A day after President Cristina Fernández de Kirchner sent an open letter to be published as an advert in several UK newspapers calling on David Cameron’s government to re-open negotiations over the Malvinas islands, the UK responded: “the islanders remain free to choose their own futures.”
Fernández de Kirchner sent the letter on Wednesday, which was published today in some of the UK’s biggest national newspapers, on the 180th anniversary of the day the UK took over the disputed archipelago.
The strong-worded letter addressed to Cameron and copied to UN Secretary General Ban Ki-moon said: “Argentina was forcibly stripped of the Malvinas Islands, which are situated 14,000 km from London, in a blatant exercise of 19th century colonialism.”
Today the UK’s Foreign Office responded, pulling back the focus of the issue to the rights of the islanders themselves, referring back to the UK’s response to the United Nations General Assembly at the beginning of last year.
An FCO spokesperson said: “The people of the Falklands are British and have chosen to be so.

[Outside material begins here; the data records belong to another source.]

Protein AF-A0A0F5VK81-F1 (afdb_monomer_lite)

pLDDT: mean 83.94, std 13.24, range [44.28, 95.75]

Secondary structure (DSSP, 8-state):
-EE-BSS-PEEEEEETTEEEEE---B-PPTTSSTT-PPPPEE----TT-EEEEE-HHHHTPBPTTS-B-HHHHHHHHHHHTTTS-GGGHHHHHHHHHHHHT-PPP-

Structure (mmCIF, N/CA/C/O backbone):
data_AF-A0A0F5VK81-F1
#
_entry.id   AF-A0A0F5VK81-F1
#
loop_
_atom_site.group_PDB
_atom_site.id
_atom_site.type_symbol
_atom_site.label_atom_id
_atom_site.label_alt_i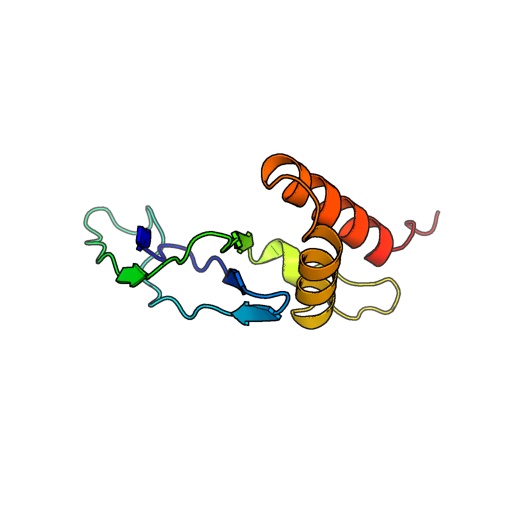d
_atom_site.label_comp_id
_atom_site.label_asym_id
_atom_site.label_entity_id
_atom_site.label_seq_id
_atom_site.pdbx_PDB_ins_code
_atom_site.Cartn_x
_atom_site.Cartn_y
_atom_site.Cartn_z
_atom_site.occupancy
_atom_site.B_iso_or_equiv
_atom_site.auth_seq_id
_atom_site.auth_comp_id
_atom_site.auth_asym_id
_atom_site.auth_atom_id
_atom_site.pdbx_PDB_model_num
ATOM 1 N N . VAL A 1 1 ? -12.510 -0.090 8.253 1.00 93.81 1 VAL A N 1
ATOM 2 C CA . VAL A 1 1 ? -11.285 -0.587 8.924 1.00 93.81 1 VAL A CA 1
ATOM 3 C C . VAL A 1 1 ? -10.666 0.554 9.696 1.00 93.81 1 VAL A C 1
ATOM 5 O O . VAL A 1 1 ? -10.981 1.694 9.384 1.00 93.81 1 VAL A O 1
ATOM 8 N N . GLN A 1 2 ? -9.817 0.247 10.669 1.00 95.38 2 GLN A N 1
ATOM 9 C CA . GLN A 1 2 ? -9.088 1.243 11.448 1.00 95.38 2 GLN A CA 1
ATOM 10 C C . GLN A 1 2 ? -7.598 1.150 11.138 1.00 95.38 2 GLN A C 1
ATOM 12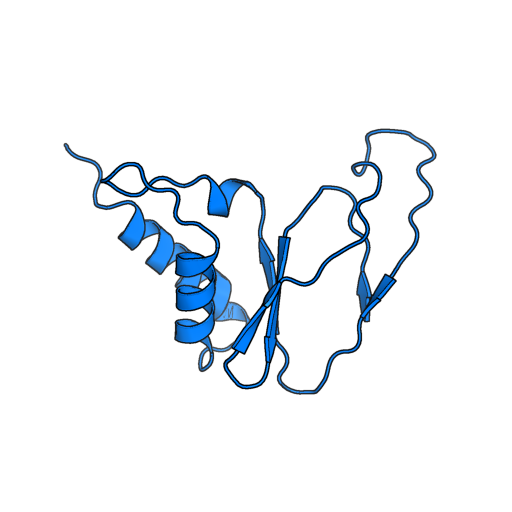 O O . GLN A 1 2 ? -7.069 0.043 11.022 1.00 95.38 2 GLN A O 1
ATOM 17 N N . ILE A 1 3 ? -6.954 2.298 10.933 1.00 93.69 3 ILE A N 1
ATOM 18 C CA . ILE A 1 3 ? -5.554 2.403 10.507 1.00 93.69 3 ILE A CA 1
ATOM 19 C C . ILE A 1 3 ? -4.842 3.444 11.373 1.00 93.69 3 ILE A C 1
ATOM 21 O O . ILE A 1 3 ? -5.423 4.466 11.729 1.00 93.69 3 ILE A O 1
ATOM 25 N N . VAL A 1 4 ? -3.576 3.183 11.690 1.00 93.75 4 VAL A N 1
ATOM 26 C CA . VAL A 1 4 ? -2.661 4.117 12.353 1.00 93.75 4 VAL A CA 1
ATOM 27 C C . VAL A 1 4 ? -1.409 4.224 11.490 1.00 93.75 4 VAL A C 1
ATOM 29 O O . VAL A 1 4 ? -0.865 3.201 11.068 1.00 93.75 4 VAL A O 1
ATOM 32 N N . ASP A 1 5 ? -0.942 5.445 11.249 1.00 92.75 5 ASP A N 1
ATOM 33 C CA . ASP A 1 5 ? 0.386 5.688 10.695 1.00 92.75 5 ASP A CA 1
ATOM 34 C C . ASP A 1 5 ? 1.369 5.977 11.838 1.00 92.75 5 ASP A C 1
ATOM 36 O O . ASP A 1 5 ? 1.367 7.064 12.404 1.00 92.75 5 ASP A O 1
ATOM 40 N N . ALA A 1 6 ? 2.199 4.985 12.163 1.00 91.94 6 ALA A N 1
ATOM 41 C CA . ALA A 1 6 ? 3.235 5.049 13.197 1.00 91.94 6 ALA A CA 1
ATOM 42 C C . ALA A 1 6 ? 4.641 4.829 12.607 1.00 91.94 6 ALA A C 1
ATOM 44 O O . ALA A 1 6 ? 5.469 4.122 13.189 1.00 91.94 6 ALA A O 1
ATOM 45 N N . GLY A 1 7 ? 4.903 5.337 11.400 1.00 84.50 7 GLY A N 1
ATOM 46 C CA . GLY A 1 7 ? 6.183 5.098 10.716 1.00 84.50 7 GLY A CA 1
ATOM 47 C C . GLY A 1 7 ? 6.228 5.473 9.235 1.00 84.50 7 GLY A C 1
ATOM 48 O O . GLY A 1 7 ? 7.123 5.026 8.521 1.00 84.50 7 GLY A O 1
ATOM 49 N N . SER A 1 8 ? 5.267 6.267 8.771 1.00 73.56 8 SER A N 1
ATOM 50 C CA . SER A 1 8 ? 5.148 6.828 7.427 1.00 73.56 8 SER A CA 1
ATOM 51 C C . SER A 1 8 ? 5.048 5.816 6.267 1.00 73.56 8 SER A C 1
ATOM 53 O O . SER A 1 8 ? 5.653 6.061 5.213 1.00 73.56 8 SER A O 1
ATOM 55 N N . PRO A 1 9 ? 4.317 4.680 6.369 1.00 76.12 9 PRO A N 1
ATOM 56 C CA . PRO A 1 9 ? 4.059 3.853 5.197 1.00 76.12 9 PRO A CA 1
ATOM 57 C C . PRO A 1 9 ? 3.156 4.607 4.216 1.00 76.12 9 PRO A C 1
ATOM 59 O O . PRO A 1 9 ? 2.168 5.232 4.601 1.00 76.12 9 PRO A O 1
ATOM 62 N N . ARG A 1 10 ? 3.436 4.497 2.915 1.00 85.50 10 ARG A N 1
ATOM 63 C CA . ARG A 1 10 ? 2.493 4.992 1.907 1.00 85.50 10 ARG A CA 1
ATOM 64 C C . ARG A 1 10 ? 1.398 3.963 1.699 1.00 85.50 10 ARG A C 1
ATOM 66 O O . ARG A 1 10 ? 1.676 2.795 1.415 1.00 85.50 10 ARG A O 1
ATOM 73 N N . MET A 1 11 ? 0.155 4.411 1.814 1.00 90.38 11 MET A N 1
ATOM 74 C CA . MET A 1 11 ? -1.022 3.599 1.556 1.00 90.38 11 MET A CA 1
ATOM 75 C C . MET A 1 11 ? -1.627 3.964 0.201 1.00 90.38 11 MET A C 1
ATOM 77 O O . MET A 1 11 ? -1.884 5.130 -0.097 1.00 90.38 11 MET A O 1
ATOM 81 N N . LEU A 1 12 ? -1.878 2.949 -0.618 1.00 92.31 12 LEU A N 1
ATOM 82 C CA . LEU A 1 12 ? -2.548 3.067 -1.909 1.00 92.31 12 LEU A CA 1
ATOM 83 C C . LEU A 1 12 ? -3.831 2.235 -1.884 1.00 92.31 12 LEU A C 1
ATOM 85 O O . LEU A 1 12 ? -3.854 1.141 -1.320 1.00 92.31 12 LEU A O 1
ATOM 89 N N . CYS A 1 13 ? -4.884 2.730 -2.528 1.00 94.75 13 CYS A N 1
ATOM 90 C CA . CYS A 1 13 ? -6.136 2.008 -2.717 1.00 94.75 13 CYS A CA 1
ATOM 91 C C . CYS A 1 13 ? -6.380 1.790 -4.209 1.00 94.75 13 CYS A C 1
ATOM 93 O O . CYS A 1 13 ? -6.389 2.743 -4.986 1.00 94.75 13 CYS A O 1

“They remain free to choose their own futures, both politically and economically, and have a right to self-determination as enshrined in the UN Charter. This is a fundamental human right for all peoples.
“There are three parties to this debate, not just two as Argentina likes to pretend. The Islanders can’t just be written out of history.
“As such, there can be no negotiations on the sovereignty of the Falkland Islands unless and until such time as the Islanders so wish.”
As far as responses from the Malvinas islands, Dr Barry Elsby, Member of the Legislative Assembly of the Islands, told “The Daily Telegraph” on Wednesday night: “We are not a colony – our relationship with the United Kingdom is by choice.
”Unlike the Government of Argentina, the United Kingdom respects the right of our people to determine our own affairs, a right that is enshrined in the UN Charter and which is which is ignored by Argentina.”
On Wednesday night the Foreign Office said that it “strenuously denied” that Britain expelled Argentine citizens from the Falklands in 1833.